From a point P , two tangents PA and PB are drawn to a circle with ​centre O. If OP is the diameter of the circle , show that ∆APB is equilateral.

Answer 1

Suppose OP meets the circle at Q. Join AQ.
OP=diameter of the circle
OQ+PQ=diameter
PQ=diameter-OQ
PQ=diameter-radius
PQ=2radius-radius=radius
Therefore,OQ=PQ=radius=OA....................... 1
We know that tangent is perpendicular to radius at point of contact,
therefore, angle OAP=90
Triangle OAP is a rigt angled triangle,
and OP is hypotenuse and also Q is the midpoint of OP,.
we known that Midpoint of hypotenuse of a right angled triangle is equidistant from the vertices.
therefore, AQ=OQ
from equation 1 we get,
AQ=OQ=OA
Therefore triangle OAQ is equilateral triangle.
therefore, angle AOQ=60
then angle APO=30(because it is half of that angle)
we know that angle APB=2angleAPO=60
we have,
PA=PB
Then, angle PAB=anglePBA as sides opposite to equal angles.
We have angle APB=60
By angle sum property of a triangle we get,
angle APB+PAB+PBA=180
anglePBA=anglePAB=60=angle APB
Hence triangle APB is an equilateral triangle.

Answer 2

∠OAP = 90°(PA and PB are the tangents to the circle.)

In ΔOPA,
sin ∠OPA = OA/OP  =  r/2r   [OP is the diameter = 2*radius]
sin ∠OPA = 1 /2 =  sin  30 ⁰

∠OPA = 30°

Similarly,

∠OPB = 30°.

∠APB = ∠OPA + ∠OPB = 30° + 30° = 60°

In ΔPAB,

PA = PB    (tangents from an external point to the circle)

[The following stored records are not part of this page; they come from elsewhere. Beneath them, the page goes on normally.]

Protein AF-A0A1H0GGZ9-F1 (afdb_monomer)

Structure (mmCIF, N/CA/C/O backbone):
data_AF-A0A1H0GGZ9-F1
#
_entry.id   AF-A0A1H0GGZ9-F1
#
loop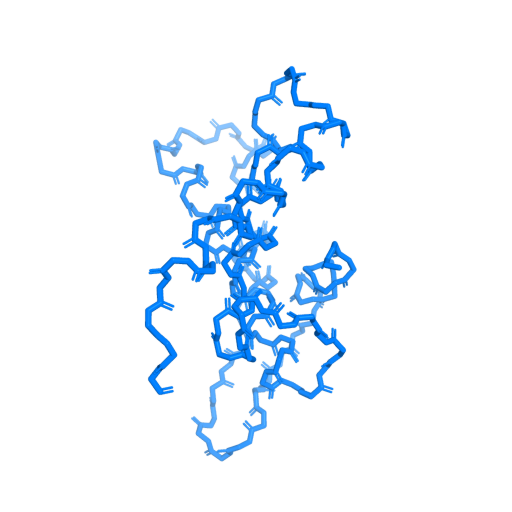_
_atom_site.group_PDB
_atom_site.id
_atom_site.type_symbol
_atom_site.label_atom_id
_atom_site.label_alt_id
_atom_site.label_comp_id
_atom_site.label_asym_id
_atom_site.label_entity_id
_atom_site.label_seq_id
_atom_site.pdbx_PDB_ins_code
_atom_site.Cartn_x
_atom_site.Cartn_y
_atom_site.Cartn_z
_atom_site.occupancy
_atom_site.B_iso_or_equiv
_atom_site.auth_seq_id
_atom_site.auth_comp_id
_atom_site.auth_asym_id
_atom_site.auth_atom_id
_atom_site.pdbx_PDB_model_num
ATOM 1 N N . MET A 1 1 ? -4.897 -5.238 -7.475 1.00 92.06 1 MET A N 1
ATOM 2 C CA . MET A 1 1 ? -4.075 -4.603 -6.418 1.00 92.06 1 MET A CA 1
ATOM 3 C C . MET A 1 1 ? -4.400 -3.120 -6.229 1.00 92.06 1 MET A C 1
ATOM 5 O O . MET A 1 1 ? -4.897 -2.794 -5.162 1.00 92.06 1 MET A O 1
ATOM 9 N N . LYS A 1 2 ? -4.248 -2.252 -7.246 1.00 96.00 2 LYS A N 1
ATOM 10 C CA . LYS A 1 2 ? -4.596 -0.810 -7.183 1.00 96.00 2 LYS A CA 1
ATOM 11 C C . LYS A 1 2 ? -5.953 -0.509 -6.522 1.00 96.00 2 LYS A C 1
ATOM 13 O O . LYS A 1 2 ? -5.998 0.203 -5.531 1.00 96.00 2 LYS A O 1
ATOM 18 N N . ASN A 1 3 ? -7.032 -1.137 -6.996 1.00 97.25 3 ASN A N 1
ATOM 19 C CA . ASN A 1 3 ? -8.376 -0.900 -6.449 1.00 97.25 3 ASN A CA 1
ATOM 20 C C . ASN A 1 3 ? -8.510 -1.271 -4.960 1.00 97.25 3 ASN A C 1
ATOM 22 O O . ASN A 1 3 ? -9.412 -0.771 -4.305 1.00 97.25 3 ASN A O 1
ATOM 26 N N . CYS A 1 4 ? -7.664 -2.164 -4.431 1.00 97.50 4 CYS A N 1
ATOM 27 C CA . CYS A 1 4 ? -7.653 -2.478 -3.001 1.00 97.50 4 CYS A CA 1
ATOM 28 C C . CYS A 1 4 ? -7.122 -1.282 -2.201 1.00 97.50 4 CYS A C 1
ATOM 30 O O . CYS A 1 4 ? -7.792 -0.818 -1.288 1.00 97.50 4 CYS A O 1
ATOM 32 N N . ILE A 1 5 ? -5.987 -0.712 -2.627 1.00 98.06 5 ILE A N 1
ATOM 33 C CA . ILE A 1 5 ? -5.450 0.526 -2.047 1.00 98.06 5 ILE A CA 1
ATOM 34 C C . ILE A 1 5 ? -6.499 1.641 -2.136 1.00 98.06 5 ILE A C 1
ATOM 36 O O . ILE A 1 5 ? -6.859 2.221 -1.119 1.00 98.06 5 ILE A O 1
ATOM 40 N N . ASP A 1 6 ? -7.047 1.897 -3.329 1.00 97.88 6 ASP A N 1
ATOM 41 C CA . ASP A 1 6 ? -7.985 3.007 -3.545 1.00 97.88 6 ASP A CA 1
ATOM 42 C C . ASP A 1 6 ? -9.261 2.896 -2.688 1.00 97.88 6 ASP A C 1
ATOM 44 O O . ASP A 1 6 ? -9.839 3.921 -2.326 1.00 97.88 6 ASP A O 1
ATOM 48 N N . ARG A 1 7 ? -9.719 1.677 -2.364 1.00 97.56 7 ARG A N 1
ATOM 49 C CA . ARG A 1 7 ? -10.824 1.467 -1.415 1.00 97.56 7 ARG A CA 1
ATOM 50 C C . ARG A 1 7 ? -10.371 1.695 0.023 1.00 97.56 7 ARG A C 1
ATOM 52 O O . ARG A 1 7 ? -10.995 2.493 0.713 1.00 97.56 7 ARG A O 1
ATOM 59 N N . GLY A 1 8 ? -9.268 1.079 0.450 1.00 97.44 8 GLY A N 1
ATOM 60 C CA . GLY A 1 8 ? -8.757 1.228 1.817 1.00 97.44 8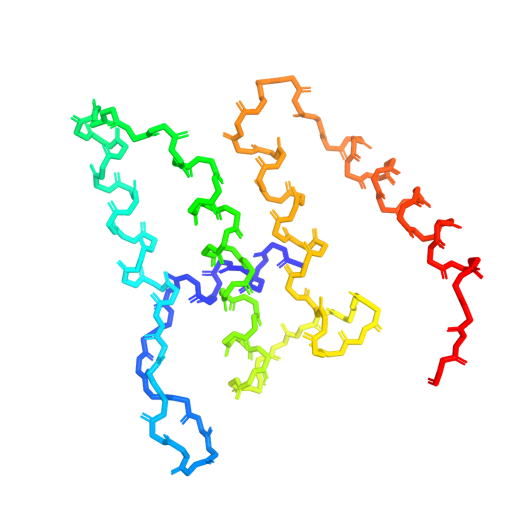 GLY A CA 1
ATOM 61 C C . GLY A 1 8 ? -8.437 2.679 2.195 1.00 97.44 8 GLY A C 1
ATOM 62 O O . GLY A 1 8 ? -8.659 3.082 3.330 1.00 97.44 8 GLY A O 1
ATOM 63 N N . LEU A 1 9 ? -8.017 3.502 1.230 1.00 98.12 9 LEU A N 1
ATOM 64 C CA . LEU A 1 9 ? -7.783 4.939 1.419 1.00 98.12 9 LEU A CA 1
ATOM 65 C C . LEU A 1 9 ? -9.065 5.782 1.543 1.00 98.12 9 LEU A C 1
ATOM 67 O O . LEU A 1 9 ? -8.967 6.973 1.808 1.00 98.12 9 LEU A O 1
ATOM 71 N N . LYS A 1 10 ? -10.259 5.213 1.332 1.00 97.31 10 LYS A N 1
ATOM 72 C CA . LYS A 1 10 ? -11.551 5.929 1.384 1.00 97.31 10 LYS A CA 1
ATOM 73 C C . LYS A 1 10 ? -12.458 5.475 2.525 1.00 97.31 10 LYS A C 1
ATOM 75 O O . LYS A 1 10 ? -13.395 6.197 2.870 1.00 97.31 10 LYS A O 1
ATOM 80 N N . VAL A 1 11 ? -12.212 4.289 3.077 1.00 95.19 11 VAL A N 1
ATOM 81 C CA . VAL A 1 11 ? -13.062 3.669 4.097 1.00 95.19 11 VAL A CA 1
ATOM 82 C C . VAL A 1 11 ? -12.647 4.141 5.491 1.00 95.19 11 VAL A C 1
ATOM 84 O O . VAL A 1 11 ? -11.494 4.000 5.889 1.00 95.19 11 VAL A O 1
ATOM 87 N N . ASP A 1 12 ? -13.618 4.652 6.243 1.00 94.12 12 ASP A N 1
ATOM 88 C CA . ASP A 1 12 ? -13.492 4.987 7.664 1.00 94.12 12 ASP A CA 1
ATOM 89 C C . ASP A 1 12 ? -14.121 3.915 8.559 1.00 94.12 12 ASP A C 1
ATOM 91 O O . ASP A 1 12 ? -14.794 2.992 8.097 1.00 94.12 12 ASP A O 1
ATOM 95 N N . GLY A 1 13 ? -13.943 4.076 9.869 1.00 92.25 13 GLY A N 1
ATOM 96 C CA . GLY A 1 13 ? -14.696 3.343 10.882 1.00 92.25 13 GLY A CA 1
ATOM 97 C C . GLY A 1 13 ? -13.865 2.334 11.667 1.00 92.25 13 GLY A C 1
ATOM 98 O O . GLY A 1 13 ? -12.634 2.356 11.664 1.00 92.25 13 GLY A O 1
ATOM 99 N N . GLY A 1 14 ? -14.560 1.475 12.410 1.00 92.69 14 GLY A N 1
ATOM 100 C CA . GLY A 1 14 ? -13.953 0.404 13.198 1.00 92.69 14 GLY A CA 1
ATOM 101 C C . GLY A 1 14 ? -13.678 -0.847 12.366 1.00 92.69 14 GLY A C 1
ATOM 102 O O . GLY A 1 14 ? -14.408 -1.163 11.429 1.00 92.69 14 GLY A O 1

⇒∠PAB = ∠PBA ............(1)   (angles opp.to equal sides are equal)

∠PAB + ∠PBA + ∠APB = 180°    [Angle sum property]

⇒∠PAB + ∠PAB = 180° – 60° = 120°  [Using (1)]

⇒2∠PAB = 120°

⇒∠PAB = 60°    .............(2)

From (1) and (2)

∠PAB = ∠PBA = ∠APB = 60°

all angles are equal in an equilateral triangle.

ΔPAB is an equilateral triangle

hope it helps!!!!